**YOUR ASSIGNMENT:**
Among the lines below, restate word for word only those from the line with "ATOM 23 N N" through the line with "ATOM 48 C C", with both end lines kept.

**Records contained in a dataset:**
++++++++++++++++++++

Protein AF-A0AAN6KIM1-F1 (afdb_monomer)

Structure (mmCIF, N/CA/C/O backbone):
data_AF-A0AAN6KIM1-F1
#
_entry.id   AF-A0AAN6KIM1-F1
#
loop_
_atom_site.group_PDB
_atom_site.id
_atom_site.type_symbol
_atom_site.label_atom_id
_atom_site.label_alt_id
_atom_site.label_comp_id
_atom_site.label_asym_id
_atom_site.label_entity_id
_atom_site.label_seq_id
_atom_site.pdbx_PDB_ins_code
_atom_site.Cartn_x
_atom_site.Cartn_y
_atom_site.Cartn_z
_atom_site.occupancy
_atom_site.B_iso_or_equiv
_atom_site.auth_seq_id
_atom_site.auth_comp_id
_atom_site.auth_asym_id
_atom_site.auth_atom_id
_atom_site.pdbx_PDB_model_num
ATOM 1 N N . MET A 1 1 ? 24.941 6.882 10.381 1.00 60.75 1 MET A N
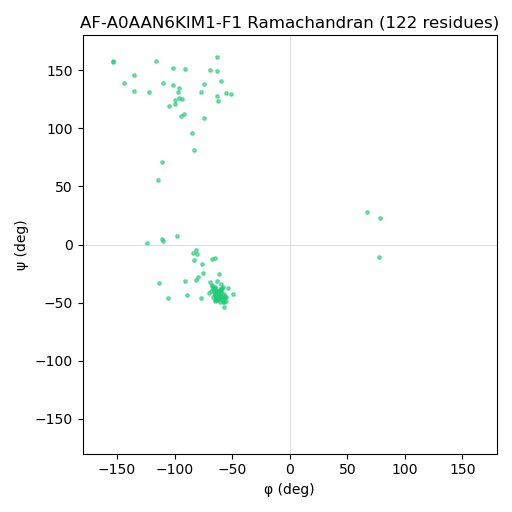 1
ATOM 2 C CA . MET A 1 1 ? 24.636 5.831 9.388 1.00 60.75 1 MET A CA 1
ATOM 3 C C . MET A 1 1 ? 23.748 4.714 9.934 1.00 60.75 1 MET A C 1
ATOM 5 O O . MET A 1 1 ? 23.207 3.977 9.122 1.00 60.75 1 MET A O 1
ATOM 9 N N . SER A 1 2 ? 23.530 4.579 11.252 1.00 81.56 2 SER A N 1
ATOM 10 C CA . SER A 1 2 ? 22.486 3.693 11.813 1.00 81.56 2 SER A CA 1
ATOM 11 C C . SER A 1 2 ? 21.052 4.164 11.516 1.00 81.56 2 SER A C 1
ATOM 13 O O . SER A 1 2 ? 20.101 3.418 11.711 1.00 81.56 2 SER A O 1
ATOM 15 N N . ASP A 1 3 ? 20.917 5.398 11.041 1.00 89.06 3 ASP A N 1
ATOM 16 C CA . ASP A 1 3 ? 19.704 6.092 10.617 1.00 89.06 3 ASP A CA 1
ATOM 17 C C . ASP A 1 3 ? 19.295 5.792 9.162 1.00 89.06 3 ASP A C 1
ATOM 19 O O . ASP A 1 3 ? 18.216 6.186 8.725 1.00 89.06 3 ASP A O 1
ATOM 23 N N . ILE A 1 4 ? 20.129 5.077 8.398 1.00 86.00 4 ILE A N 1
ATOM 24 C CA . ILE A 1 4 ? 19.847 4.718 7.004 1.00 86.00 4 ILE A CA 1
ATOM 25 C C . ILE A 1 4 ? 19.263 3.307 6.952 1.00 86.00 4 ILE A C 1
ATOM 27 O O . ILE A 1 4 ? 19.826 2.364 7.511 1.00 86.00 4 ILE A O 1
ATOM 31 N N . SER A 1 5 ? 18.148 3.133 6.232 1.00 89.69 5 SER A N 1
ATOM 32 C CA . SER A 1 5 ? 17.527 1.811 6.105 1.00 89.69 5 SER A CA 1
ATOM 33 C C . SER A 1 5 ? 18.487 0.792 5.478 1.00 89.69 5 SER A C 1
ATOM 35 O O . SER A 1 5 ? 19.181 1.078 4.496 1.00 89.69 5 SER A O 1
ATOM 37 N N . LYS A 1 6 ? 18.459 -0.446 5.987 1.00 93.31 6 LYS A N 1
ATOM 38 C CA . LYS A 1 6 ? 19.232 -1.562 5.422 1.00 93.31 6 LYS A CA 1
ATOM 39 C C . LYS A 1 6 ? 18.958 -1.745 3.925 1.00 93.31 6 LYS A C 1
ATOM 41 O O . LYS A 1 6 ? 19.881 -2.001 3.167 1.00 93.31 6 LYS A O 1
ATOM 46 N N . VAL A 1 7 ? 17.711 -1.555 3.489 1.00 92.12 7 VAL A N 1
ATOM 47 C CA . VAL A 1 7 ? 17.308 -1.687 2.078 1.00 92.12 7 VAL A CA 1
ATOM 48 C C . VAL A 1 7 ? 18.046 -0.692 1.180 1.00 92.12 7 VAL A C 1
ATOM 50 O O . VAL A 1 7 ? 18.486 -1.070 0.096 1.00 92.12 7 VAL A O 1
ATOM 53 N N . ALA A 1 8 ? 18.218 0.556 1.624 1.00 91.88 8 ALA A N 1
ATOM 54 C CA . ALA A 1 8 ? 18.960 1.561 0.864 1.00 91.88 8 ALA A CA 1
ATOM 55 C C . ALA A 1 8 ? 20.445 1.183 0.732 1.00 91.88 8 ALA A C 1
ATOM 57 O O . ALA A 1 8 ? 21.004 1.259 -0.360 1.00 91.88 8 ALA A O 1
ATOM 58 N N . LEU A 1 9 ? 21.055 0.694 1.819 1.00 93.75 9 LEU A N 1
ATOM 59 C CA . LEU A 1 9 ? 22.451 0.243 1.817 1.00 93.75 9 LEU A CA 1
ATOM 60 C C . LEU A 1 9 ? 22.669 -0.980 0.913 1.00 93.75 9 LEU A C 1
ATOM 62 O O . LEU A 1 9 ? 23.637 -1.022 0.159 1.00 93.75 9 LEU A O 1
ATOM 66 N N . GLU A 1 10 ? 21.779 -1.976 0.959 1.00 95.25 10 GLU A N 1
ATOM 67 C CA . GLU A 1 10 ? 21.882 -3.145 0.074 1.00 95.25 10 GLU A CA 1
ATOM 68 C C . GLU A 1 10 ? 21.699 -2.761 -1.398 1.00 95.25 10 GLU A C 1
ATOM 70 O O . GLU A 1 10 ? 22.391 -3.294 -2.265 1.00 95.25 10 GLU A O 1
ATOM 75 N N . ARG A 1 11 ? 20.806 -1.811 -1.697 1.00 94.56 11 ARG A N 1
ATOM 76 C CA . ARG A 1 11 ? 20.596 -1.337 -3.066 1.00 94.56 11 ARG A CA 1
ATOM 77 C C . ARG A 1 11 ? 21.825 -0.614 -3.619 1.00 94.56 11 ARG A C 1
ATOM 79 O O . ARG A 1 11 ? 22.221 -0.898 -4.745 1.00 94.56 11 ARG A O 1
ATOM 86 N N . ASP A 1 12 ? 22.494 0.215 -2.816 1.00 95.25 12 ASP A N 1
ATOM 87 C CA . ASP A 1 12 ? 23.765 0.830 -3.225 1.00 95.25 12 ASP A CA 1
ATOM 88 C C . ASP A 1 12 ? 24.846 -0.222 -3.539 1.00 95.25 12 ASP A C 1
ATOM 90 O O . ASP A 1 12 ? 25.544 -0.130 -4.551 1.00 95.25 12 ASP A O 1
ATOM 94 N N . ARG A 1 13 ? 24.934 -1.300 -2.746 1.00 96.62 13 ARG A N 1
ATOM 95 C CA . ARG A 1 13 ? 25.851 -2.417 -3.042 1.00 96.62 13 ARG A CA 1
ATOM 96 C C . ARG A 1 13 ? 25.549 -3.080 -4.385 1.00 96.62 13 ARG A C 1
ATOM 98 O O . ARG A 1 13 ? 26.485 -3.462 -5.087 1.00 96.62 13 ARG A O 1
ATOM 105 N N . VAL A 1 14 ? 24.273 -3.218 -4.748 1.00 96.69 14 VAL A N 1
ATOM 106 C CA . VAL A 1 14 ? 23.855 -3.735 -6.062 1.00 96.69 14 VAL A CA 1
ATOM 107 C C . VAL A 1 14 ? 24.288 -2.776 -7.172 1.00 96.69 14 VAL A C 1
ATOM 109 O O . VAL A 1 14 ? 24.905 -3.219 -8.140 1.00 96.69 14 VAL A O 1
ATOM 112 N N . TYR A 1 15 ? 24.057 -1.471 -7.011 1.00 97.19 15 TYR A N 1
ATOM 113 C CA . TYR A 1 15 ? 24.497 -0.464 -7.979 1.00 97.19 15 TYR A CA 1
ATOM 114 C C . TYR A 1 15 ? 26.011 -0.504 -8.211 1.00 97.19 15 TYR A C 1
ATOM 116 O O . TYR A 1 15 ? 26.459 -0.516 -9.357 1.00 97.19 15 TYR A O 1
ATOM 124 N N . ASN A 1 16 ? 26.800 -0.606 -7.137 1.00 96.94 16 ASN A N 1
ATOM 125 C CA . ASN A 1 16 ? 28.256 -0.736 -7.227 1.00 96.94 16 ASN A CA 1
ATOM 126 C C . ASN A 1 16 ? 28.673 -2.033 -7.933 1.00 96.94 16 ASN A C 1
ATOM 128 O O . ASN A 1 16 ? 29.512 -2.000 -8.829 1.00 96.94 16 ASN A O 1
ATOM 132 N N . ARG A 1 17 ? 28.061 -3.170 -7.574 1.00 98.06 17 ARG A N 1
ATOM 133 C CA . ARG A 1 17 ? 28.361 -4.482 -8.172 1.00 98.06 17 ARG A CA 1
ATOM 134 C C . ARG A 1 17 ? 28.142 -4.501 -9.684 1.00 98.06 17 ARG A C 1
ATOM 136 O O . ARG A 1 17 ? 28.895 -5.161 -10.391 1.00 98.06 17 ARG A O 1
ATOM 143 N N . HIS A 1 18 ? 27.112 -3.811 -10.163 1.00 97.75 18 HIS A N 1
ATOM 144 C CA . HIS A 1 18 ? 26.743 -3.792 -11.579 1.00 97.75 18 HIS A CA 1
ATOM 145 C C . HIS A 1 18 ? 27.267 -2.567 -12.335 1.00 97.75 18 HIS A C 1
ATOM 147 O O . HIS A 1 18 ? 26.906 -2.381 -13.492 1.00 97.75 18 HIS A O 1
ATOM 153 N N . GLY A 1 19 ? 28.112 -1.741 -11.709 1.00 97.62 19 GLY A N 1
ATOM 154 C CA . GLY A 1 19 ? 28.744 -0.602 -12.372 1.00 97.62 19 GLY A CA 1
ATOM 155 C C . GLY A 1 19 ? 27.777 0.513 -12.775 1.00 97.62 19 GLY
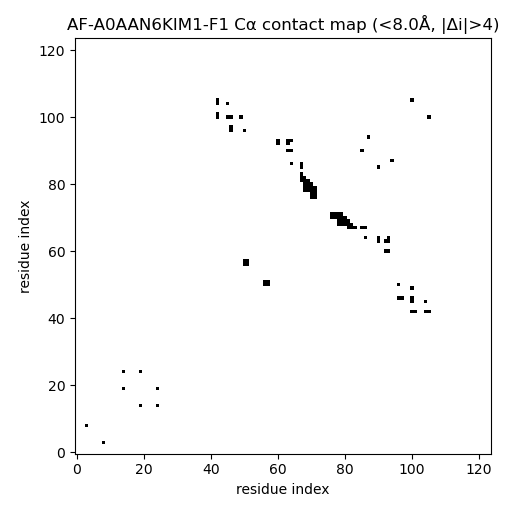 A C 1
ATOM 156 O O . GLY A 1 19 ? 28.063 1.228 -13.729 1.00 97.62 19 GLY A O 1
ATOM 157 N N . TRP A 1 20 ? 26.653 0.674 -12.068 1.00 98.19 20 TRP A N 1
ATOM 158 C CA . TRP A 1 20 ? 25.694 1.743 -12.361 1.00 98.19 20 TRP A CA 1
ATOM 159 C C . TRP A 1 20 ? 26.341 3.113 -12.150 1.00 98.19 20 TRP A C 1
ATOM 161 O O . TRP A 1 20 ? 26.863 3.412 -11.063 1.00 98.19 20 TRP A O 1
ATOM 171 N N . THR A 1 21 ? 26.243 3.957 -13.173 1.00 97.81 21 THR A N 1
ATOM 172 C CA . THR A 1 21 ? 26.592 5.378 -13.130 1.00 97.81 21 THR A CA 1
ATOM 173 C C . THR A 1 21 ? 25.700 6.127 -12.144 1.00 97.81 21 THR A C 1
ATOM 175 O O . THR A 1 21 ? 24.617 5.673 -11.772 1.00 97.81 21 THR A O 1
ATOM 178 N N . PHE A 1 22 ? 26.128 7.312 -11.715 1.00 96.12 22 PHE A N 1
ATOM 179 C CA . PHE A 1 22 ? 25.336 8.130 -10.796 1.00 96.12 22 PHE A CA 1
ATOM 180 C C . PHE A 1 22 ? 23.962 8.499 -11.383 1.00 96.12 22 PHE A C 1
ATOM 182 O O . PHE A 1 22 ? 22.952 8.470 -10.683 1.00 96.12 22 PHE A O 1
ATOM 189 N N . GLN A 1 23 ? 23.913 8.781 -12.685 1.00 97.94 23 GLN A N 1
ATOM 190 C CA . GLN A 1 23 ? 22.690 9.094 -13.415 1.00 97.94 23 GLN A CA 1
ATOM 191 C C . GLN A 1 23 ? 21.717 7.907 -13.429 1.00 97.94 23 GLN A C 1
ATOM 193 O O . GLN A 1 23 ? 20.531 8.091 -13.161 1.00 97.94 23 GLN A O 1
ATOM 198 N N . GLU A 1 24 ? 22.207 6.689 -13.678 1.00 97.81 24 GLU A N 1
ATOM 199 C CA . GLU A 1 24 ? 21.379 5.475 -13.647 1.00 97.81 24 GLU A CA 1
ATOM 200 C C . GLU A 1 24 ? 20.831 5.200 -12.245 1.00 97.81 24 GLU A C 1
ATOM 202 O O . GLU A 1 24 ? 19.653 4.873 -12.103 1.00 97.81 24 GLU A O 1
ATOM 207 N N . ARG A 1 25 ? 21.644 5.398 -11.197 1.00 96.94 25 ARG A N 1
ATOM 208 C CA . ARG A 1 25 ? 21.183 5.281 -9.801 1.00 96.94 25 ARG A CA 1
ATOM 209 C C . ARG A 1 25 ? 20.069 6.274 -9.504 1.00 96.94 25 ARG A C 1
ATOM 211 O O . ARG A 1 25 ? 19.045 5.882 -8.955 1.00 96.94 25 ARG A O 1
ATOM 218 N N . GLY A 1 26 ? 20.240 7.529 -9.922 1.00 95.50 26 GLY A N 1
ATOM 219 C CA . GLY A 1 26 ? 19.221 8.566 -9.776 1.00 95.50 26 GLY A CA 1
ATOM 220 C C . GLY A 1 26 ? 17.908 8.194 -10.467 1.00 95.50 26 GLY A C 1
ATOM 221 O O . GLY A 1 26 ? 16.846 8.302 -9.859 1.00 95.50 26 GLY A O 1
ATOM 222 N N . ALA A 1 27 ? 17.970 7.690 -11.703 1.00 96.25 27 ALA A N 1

++++++++++++++++++++

**EXERCISE ANSWER:**
ATOM 23 N N . ILE A 1 4 ? 20.129 5.077 8.398 1.00 86.00 4 ILE A N 1
ATOM 24 C CA . ILE A 1 4 ? 19.847 4.718 7.004 1.00 86.00 4 ILE A CA 1
ATOM 25 C C . ILE A 1 4 ? 19.263 3.307 6.952 1.00 86.00 4 ILE A C 1
ATOM 27 O O . ILE A 1 4 ? 19.826 2.364 7.511 1.00 86.00 4 ILE A O 1
ATOM 31 N N . SER A 1 5 ? 18.148 3.133 6.232 1.00 89.69 5 SER A N 1
ATOM 32 C CA . SER A 1 5 ? 17.527 1.811 6.105 1.00 89.69 5 SER A CA 1
ATOM 33 C C . SER A 1 5 ? 18.487 0.792 5.478 1.00 89.69 5 SER A C 1
ATOM 35 O O . SER A 1 5 ? 19.181 1.078 4.496 1.00 89.69 5 SER A O 1
ATOM 37 N N . LYS A 1 6 ? 18.459 -0.446 5.987 1.00 93.31 6 LYS A N 1
ATOM 38 C CA . LYS A 1 6 ? 19.232 -1.562 5.422 1.00 93.31 6 LYS A CA 1
ATOM 39 C C . LYS A 1 6 ? 18.958 -1.745 3.925 1.00 93.31 6 LYS A C 1
ATOM 41 O O . LYS A 1 6 ? 19.881 -2.001 3.167 1.00 93.31 6 LYS A O 1
ATOM 46 N N . VAL A 1 7 ? 17.711 -1.555 3.489 1.00 92.12 7 VAL A N 1
ATOM 47 C CA . VAL A 1 7 ? 17.308 -1.687 2.078 1.00 92.12 7 VAL A CA 1
ATOM 48 C C . VAL A 1 7 ? 18.046 -0.692 1.180 1.00 92.12 7 VAL A C 1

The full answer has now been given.